Brief –
Please write out only the lines running from the one with "ATOM 188 O O" through the last line of the listing, each exactly as given.

────

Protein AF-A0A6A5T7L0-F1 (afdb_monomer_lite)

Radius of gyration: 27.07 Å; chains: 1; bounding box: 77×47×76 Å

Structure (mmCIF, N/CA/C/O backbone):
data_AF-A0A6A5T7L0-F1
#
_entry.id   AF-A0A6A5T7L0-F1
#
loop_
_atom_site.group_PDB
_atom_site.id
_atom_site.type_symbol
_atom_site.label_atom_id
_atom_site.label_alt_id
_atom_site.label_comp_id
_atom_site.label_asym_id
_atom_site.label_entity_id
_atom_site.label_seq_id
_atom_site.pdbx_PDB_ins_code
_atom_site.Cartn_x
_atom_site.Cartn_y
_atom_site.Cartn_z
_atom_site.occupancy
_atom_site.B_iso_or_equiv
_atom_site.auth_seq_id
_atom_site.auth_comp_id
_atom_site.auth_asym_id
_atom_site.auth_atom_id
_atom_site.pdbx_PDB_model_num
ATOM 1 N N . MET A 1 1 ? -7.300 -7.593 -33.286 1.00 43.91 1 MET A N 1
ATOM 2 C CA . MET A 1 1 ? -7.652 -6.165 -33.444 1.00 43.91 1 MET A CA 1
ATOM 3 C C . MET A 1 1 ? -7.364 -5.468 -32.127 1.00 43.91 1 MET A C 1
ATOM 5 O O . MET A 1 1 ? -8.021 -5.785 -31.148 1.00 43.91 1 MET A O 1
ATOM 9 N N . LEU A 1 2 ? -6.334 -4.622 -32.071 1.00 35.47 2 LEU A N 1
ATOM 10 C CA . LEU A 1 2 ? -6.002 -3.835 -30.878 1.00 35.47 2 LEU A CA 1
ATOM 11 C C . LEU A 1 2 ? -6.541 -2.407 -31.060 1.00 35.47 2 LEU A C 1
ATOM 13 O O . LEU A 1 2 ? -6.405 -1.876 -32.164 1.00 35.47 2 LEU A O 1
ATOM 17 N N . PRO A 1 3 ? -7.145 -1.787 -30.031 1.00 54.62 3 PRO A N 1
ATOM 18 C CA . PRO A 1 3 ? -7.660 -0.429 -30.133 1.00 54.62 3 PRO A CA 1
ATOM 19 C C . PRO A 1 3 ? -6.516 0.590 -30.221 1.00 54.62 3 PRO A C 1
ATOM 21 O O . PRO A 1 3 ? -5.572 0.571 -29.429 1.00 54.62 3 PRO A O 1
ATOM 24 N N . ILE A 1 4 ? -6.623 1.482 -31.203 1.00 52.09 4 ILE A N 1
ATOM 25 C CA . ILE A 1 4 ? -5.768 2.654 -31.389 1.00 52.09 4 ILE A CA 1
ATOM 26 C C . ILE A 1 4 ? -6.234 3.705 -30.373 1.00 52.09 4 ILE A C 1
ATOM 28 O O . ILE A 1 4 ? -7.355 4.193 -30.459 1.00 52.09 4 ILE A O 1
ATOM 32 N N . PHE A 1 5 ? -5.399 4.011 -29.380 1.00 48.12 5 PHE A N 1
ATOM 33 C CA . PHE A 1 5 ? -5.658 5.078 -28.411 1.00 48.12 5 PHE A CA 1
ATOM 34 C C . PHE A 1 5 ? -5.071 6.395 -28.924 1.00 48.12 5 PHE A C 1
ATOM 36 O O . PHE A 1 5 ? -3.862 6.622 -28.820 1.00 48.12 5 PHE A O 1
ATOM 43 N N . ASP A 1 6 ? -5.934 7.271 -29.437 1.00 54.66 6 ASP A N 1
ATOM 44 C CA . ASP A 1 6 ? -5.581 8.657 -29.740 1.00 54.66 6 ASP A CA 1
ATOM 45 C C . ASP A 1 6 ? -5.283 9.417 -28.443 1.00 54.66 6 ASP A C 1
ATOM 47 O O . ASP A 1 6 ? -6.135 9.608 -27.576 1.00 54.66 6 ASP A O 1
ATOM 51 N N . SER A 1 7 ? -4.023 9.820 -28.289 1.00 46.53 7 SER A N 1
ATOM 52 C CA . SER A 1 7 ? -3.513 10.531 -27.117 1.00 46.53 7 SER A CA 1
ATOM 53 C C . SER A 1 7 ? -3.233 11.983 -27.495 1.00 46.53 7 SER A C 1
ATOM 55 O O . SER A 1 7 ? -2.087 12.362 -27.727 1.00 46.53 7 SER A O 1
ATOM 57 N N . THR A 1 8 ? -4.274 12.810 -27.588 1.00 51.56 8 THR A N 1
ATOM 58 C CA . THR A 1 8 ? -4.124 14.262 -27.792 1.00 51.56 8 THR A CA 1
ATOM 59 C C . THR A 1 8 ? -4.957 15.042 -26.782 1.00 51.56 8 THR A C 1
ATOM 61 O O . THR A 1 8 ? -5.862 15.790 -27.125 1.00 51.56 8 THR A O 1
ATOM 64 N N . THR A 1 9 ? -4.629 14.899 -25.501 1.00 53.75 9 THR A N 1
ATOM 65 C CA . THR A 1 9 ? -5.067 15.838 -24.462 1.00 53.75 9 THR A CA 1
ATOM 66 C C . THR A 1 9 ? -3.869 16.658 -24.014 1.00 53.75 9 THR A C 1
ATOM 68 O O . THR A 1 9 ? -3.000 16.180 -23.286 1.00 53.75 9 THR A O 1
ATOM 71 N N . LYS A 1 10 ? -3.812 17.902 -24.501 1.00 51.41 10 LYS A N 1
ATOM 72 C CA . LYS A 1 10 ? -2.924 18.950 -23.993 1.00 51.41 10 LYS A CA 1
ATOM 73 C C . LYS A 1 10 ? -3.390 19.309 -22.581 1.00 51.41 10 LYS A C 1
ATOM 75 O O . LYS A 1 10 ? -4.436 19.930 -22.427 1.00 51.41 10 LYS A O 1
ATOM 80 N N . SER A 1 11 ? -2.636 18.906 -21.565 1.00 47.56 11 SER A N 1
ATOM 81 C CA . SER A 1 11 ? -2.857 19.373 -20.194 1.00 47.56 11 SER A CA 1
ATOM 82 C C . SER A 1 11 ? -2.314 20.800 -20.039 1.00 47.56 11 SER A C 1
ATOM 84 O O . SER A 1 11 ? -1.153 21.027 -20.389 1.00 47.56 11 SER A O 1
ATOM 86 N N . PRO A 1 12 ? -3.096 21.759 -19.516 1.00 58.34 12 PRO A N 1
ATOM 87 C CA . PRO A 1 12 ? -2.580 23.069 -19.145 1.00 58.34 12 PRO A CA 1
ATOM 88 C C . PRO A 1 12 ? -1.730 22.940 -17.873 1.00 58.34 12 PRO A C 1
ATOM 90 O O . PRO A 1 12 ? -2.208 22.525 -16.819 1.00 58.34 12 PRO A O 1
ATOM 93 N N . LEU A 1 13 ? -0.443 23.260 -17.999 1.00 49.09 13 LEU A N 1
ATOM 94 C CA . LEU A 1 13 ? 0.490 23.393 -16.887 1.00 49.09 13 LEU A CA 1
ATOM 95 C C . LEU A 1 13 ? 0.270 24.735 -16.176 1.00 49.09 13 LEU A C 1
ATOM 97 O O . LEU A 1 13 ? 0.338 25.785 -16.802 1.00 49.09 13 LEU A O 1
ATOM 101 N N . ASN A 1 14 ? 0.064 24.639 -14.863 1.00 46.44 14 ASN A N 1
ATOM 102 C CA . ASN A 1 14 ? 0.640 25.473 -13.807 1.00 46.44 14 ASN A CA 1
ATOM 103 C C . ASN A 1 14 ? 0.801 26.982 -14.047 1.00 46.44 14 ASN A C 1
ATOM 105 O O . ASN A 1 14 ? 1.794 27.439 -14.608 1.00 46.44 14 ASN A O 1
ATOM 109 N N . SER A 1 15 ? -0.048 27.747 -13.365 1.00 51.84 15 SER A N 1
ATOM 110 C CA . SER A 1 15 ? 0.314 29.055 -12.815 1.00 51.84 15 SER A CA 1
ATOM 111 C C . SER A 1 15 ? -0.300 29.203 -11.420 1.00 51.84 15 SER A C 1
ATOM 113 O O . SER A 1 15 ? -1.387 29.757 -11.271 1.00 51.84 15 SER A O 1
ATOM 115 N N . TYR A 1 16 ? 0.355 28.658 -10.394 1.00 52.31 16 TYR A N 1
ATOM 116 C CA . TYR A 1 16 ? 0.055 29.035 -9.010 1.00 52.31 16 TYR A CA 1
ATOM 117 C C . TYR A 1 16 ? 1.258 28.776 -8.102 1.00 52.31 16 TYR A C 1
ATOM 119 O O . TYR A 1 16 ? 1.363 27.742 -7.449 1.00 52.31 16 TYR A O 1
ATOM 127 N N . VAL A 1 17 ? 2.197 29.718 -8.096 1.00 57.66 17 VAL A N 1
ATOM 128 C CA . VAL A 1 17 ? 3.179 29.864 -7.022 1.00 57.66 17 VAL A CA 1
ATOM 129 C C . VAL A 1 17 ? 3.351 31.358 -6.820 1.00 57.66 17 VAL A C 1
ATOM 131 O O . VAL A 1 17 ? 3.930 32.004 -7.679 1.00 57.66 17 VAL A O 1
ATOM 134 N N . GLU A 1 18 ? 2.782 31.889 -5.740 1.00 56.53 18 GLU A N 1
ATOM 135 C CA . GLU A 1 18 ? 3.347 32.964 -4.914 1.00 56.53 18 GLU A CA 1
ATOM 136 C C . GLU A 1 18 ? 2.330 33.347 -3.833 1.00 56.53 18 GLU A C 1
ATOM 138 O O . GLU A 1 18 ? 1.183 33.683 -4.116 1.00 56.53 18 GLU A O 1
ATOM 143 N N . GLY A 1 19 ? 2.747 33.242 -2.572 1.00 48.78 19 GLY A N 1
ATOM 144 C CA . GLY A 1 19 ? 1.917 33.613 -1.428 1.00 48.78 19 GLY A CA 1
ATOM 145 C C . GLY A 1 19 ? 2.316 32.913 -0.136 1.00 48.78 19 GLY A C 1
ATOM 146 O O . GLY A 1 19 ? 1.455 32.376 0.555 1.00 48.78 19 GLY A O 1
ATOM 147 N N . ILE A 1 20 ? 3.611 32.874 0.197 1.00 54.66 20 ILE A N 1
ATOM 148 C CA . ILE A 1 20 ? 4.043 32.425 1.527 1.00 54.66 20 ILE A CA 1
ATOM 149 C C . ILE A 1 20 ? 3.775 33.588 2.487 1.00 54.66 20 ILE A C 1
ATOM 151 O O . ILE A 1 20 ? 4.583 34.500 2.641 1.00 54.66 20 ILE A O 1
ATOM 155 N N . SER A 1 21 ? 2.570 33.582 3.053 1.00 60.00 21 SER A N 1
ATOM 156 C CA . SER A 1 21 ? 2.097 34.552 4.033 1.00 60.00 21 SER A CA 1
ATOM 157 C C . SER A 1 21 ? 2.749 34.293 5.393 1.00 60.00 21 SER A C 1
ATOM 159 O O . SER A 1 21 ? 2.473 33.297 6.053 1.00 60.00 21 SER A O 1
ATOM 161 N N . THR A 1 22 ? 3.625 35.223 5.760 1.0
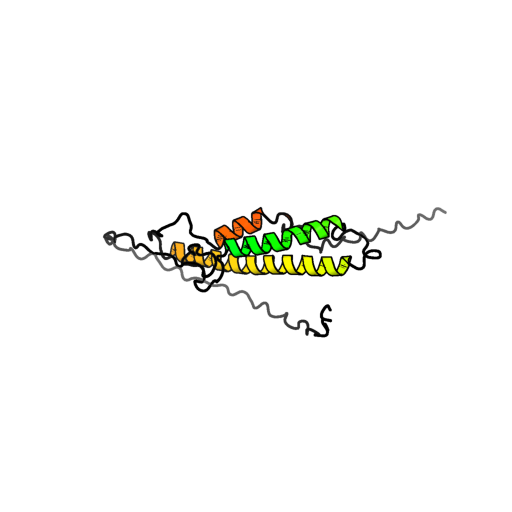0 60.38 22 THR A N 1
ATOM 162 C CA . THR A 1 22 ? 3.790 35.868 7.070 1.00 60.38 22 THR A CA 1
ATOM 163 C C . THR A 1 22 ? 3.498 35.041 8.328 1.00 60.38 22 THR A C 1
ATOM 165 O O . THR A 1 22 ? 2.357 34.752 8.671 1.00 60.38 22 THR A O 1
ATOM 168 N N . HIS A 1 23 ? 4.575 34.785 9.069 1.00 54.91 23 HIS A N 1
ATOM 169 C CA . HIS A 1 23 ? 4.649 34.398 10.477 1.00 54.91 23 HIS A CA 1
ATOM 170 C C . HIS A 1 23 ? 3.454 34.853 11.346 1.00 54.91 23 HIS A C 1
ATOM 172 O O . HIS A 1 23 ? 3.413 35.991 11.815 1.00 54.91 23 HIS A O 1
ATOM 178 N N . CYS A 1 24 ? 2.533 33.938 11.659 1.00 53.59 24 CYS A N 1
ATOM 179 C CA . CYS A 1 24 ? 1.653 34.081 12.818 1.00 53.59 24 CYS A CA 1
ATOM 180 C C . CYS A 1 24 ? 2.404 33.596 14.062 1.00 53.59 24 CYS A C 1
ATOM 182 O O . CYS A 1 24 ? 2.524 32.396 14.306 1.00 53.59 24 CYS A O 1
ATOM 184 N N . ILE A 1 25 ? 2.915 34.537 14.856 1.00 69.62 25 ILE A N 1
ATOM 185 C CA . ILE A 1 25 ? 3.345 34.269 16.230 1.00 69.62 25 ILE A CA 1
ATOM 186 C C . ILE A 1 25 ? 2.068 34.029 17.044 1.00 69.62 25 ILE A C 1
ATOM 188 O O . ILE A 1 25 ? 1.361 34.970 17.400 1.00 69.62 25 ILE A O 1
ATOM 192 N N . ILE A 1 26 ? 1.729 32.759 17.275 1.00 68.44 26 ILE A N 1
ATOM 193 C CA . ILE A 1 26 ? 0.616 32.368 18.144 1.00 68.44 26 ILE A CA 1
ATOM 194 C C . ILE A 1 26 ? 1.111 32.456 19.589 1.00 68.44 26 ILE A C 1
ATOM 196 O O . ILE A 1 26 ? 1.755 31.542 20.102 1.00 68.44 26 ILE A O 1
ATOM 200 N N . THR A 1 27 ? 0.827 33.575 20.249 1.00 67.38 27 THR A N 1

────

Result –
ATOM 188 O O . ILE A 1 25 ? 1.361 34.970 17.400 1.00 69.62 25 ILE A O 1
ATOM 192 N N . ILE A 1 26 ? 1.729 32.759 17.275 1.00 68.44 26 ILE A N 1
ATOM 193 C CA . ILE A 1 26 ? 0.616 32.368 18.144 1.00 68.44 26 ILE A CA 1
ATOM 194 C C . ILE A 1 26 ? 1.111 32.456 19.589 1.00 68.44 26 ILE A C 1
ATOM 196 O O . ILE A 1 26 ? 1.755 31.542 20.102 1.00 68.44 26 ILE A O 1
ATOM 200 N N . THR A 1 27 ? 0.827 33.575 20.249 1.00 67.38 27 THR A N 1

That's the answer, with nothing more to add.